Phase 1 — Aggregation codec

Status: Done.

What ships

  • aiokpl.aggregation — byte-exact encoder and decoder for the KPL aggregated-record wire format. Hand-rolled protobuf primitives (varint and length-delimited only), MAGIC prefix, MD5 footer, and dedup tables for partition keys and explicit hash keys.
  • aiokpl.hashingmd5_hash_key and parse_explicit_hash_key, used to convert a partition key or an explicit hash key into the uint128 the shard map operates on.

Conformance

The codec is conformance-tested against the C++ KPL bytes captured by etspaceman/kinesis-mock (the same Scala backend LocalStack uses for Kinesis). For every fixed set of records, our serialized output is byte-for -byte equal to the C++ KPL's, and our decoder round-trips through both our own encoder and aws-kinesis-agg.

The single-record short-circuit matches KinesisRecord::serialize in the C++ source: a batch of exactly one record is emitted un-aggregated with the user's original partition key.

Zero runtime dependencies

This is a deliberate feature, not an oversight.

The KPL aggregation schema has 3 messages and 7 fields total, all of which use only two protobuf wire types: varint and length-delimited. Pulling in the protobuf runtime to handle this would dominate the package's footprint, add an FFI surface, and introduce a protoc build step.
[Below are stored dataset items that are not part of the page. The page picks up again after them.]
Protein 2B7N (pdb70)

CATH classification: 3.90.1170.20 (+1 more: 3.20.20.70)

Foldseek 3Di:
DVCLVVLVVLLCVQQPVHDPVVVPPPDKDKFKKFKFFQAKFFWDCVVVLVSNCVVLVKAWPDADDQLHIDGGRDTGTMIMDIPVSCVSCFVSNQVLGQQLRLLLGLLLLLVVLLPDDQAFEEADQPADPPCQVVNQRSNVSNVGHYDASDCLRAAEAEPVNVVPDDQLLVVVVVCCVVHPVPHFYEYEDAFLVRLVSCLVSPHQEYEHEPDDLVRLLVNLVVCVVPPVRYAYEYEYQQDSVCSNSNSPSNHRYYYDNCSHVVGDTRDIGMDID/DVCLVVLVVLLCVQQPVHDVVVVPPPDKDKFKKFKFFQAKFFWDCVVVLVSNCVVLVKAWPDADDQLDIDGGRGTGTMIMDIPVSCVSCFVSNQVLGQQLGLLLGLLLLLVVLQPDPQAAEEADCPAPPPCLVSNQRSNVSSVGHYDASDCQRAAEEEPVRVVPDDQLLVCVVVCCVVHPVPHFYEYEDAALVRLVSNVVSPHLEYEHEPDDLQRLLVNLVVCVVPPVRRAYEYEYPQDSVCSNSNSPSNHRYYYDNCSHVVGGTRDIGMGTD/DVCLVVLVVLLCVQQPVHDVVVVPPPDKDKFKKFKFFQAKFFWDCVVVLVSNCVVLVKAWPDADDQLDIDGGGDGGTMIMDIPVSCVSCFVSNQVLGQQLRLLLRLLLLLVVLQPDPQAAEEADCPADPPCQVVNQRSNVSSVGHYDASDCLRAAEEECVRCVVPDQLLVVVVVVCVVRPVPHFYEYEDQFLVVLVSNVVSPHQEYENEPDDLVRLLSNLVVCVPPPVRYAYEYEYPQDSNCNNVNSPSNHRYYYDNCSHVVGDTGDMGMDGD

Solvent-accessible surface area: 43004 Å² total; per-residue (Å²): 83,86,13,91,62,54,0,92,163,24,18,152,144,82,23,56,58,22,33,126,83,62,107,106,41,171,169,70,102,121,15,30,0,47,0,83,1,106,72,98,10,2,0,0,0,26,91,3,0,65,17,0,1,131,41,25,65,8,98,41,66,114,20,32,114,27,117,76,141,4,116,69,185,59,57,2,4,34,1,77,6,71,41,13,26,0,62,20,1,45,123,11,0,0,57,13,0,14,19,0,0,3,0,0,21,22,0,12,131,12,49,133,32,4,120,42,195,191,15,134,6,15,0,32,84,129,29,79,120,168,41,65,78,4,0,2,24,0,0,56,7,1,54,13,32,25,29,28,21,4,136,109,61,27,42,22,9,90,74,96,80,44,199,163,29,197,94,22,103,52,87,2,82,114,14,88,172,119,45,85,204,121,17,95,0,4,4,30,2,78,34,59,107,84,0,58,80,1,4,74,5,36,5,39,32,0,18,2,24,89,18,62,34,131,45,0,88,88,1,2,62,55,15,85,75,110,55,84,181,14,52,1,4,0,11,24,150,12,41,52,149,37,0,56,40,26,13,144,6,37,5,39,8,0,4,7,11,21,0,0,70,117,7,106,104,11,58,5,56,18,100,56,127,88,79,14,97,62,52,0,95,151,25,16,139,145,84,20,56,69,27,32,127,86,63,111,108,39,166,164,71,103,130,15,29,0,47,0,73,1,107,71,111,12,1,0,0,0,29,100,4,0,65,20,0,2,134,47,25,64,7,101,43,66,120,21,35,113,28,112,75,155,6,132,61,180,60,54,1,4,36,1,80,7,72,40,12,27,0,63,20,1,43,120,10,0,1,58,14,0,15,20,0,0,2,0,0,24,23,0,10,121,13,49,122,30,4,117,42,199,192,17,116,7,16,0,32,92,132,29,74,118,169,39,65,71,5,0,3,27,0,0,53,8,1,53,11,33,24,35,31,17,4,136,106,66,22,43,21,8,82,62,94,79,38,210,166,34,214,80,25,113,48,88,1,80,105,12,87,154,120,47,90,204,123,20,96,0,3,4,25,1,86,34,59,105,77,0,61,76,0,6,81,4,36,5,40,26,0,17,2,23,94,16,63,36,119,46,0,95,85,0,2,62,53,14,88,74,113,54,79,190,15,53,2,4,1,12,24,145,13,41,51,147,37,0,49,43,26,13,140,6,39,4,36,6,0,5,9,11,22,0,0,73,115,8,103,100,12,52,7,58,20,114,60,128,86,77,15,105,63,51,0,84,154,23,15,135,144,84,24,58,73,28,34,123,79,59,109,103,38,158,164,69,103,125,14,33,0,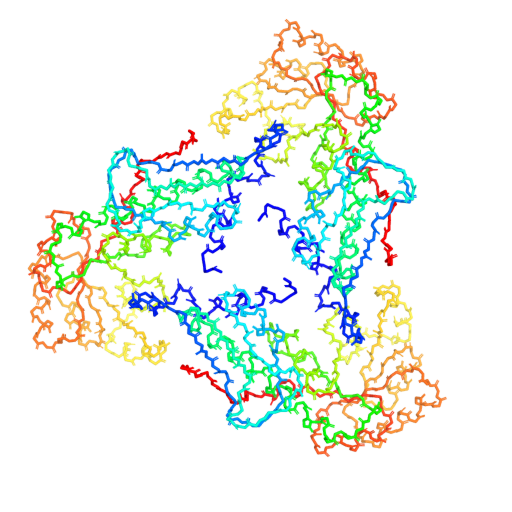46,0,72,2,102,70,103,11,2,0,0,0,25,103,3,0,65,21,0,2,131,35,24,64,9,94,45,58,116,25,35,113,28,118,77,162,10,131,70,182,60,58,1,2,36,0,72,7,77,37,16,23,0,59,19,0,51,112,10,0,3,56,13,0,12,16,0,0,2,0,0,20,28,0,14,126,15,53,131,32,5,124,43,190,185,14,128,8,17,0,34,88,124,30,78,117,168,40,63,76,5,0,2,26,0,0,54,10,3,55,8,31,22,31,30,20,4,134,106,61,25,42,23,8,81,73,86,84,26,149,167,36,209,78,30,126,42,74,2,85,113,13,88,182,119,41,86,207,125,15,96,0,5,7,33,1,93,36,55,107,72,0,77,82,0,3,78,8,37,4,36,32,0,16,2,25,88,21,58,38,139,50,0,90,94,0,3,62,47,16,87,68,118,59,84,182,11,51,1,4,1,13,28,146,10,37,50,153,33,0,53,43,35,14,137,2,41,5,41,6,0,5,8,12,22,0,0,72,117,7,102,104,13,55,6,53,20,103,53,128

Radius of gyration: 34.75 Å; Cα contacts (8 Å, |Δi|>4): 1558; chains: 3; bounding box: 98×92×54 Å

B-factor: mean 38.54, std 12.43, range [6.67, 94.12]

Secondary structure (DSSP, 8-state):
-TTHHHHHHHHHHHHTT--SHHHH-S---EEEEEEEESS-EE---HHHHHHHHHHTT-EEEEEPPTT-EE-TT-EEEEEEEEHHHHHHHHHHHHHHHHHHHHHHHHHHHHHHHH--SSSEEE--S---TT-HHHHHHHHHTTT-----SSTTT-EEE-HHHHTT-SSHHHHHHHHGGGS-TT--EEEEESSHHHHHHHHHHT-SEEEEET--HHHHHHHHHHHHHH-TT-EEEEESS--TTTHHHHHTTT-SEEE-THHHHT--PPPEEEE--/-TTHHHHHHHHHHHHTT--SHHHH-S---EEEEEEEESS-EE---HHHHHHHHHHTT-EEEEEPPTT-EE-TT-EEEEEEEEHHHHHHHHHHHHHHHHHHHHHHHHHHHHHHHH--SSSEEE--S---TT-HHHHHHHHHTTT-B----STTT-EEE-HHHHTT-S-HHHHHHHHGGGS-TT--EEEEESSHHHHHHHHHHT-SEEEEET--HHHHHHHHHHHHHH-TTSEEEEESS--TTTHHHHTTTT-SEEE-THHHHT--PPPEEEE--/-TTHHHHHHHHHHHHTT--SHHHH-SS--EEEEEEEESS-EE---HHHHHHHHHHHT-EEEEE--TT-EE-TT-EEEEEEEEHHHHHHHHHHHHHHHHHHHHHHHHHHHHHHHH--SSSEEE--S---TT-HHHHHHHHHTTT-B---SSSSS-EEE-HHHHTT-S-HHHHHHHHHHHS-TT--EEEEESSHHHHHHHHHHT-SEEEEES--HHHHHHHHHHHHHH-TT-EEEEESS--TTTHHHHTTTT-SEEE-THHHHT-----EEEE--

Nearest PDB structures (foldseek):
  2b7n-assembly1_A  TM=1.002E+00  e=3.741E-61  Helicobacter pylori
  5huo-assembly1_E-3  TM=9.268E-01  e=8.027E-30  Streptococcus pyogenes GA06023
  4kwv-assembly1_F  TM=9.372E-01  e=3.191E-29  Homo sapiens
  4i9a-assembly1_A  TM=9.347E-01  e=2.644E-29  Sus scrofa
  5ayy-assembly1_C  TM=9.365E-01  e=7.213E-29  Homo sapiens

Organism: Helicobacter pylori (strain ATCC 700392 / 26695) (NCBI:txid85962)

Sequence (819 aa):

So we wrote ~150 lines of encoder/decoder by hand.

The schema is frozen by AWS — there will never be a version 2.

Public surface

from aiokpl import (
    UserRecord, DecodedRecord, Tag,
    encode_aggregated, decode_aggregated, is_aggregated,
    md5_hash_key, parse_explicit_hash_key,
    MAGIC,
)

Full details, parameter types, and exceptions are in the API reference.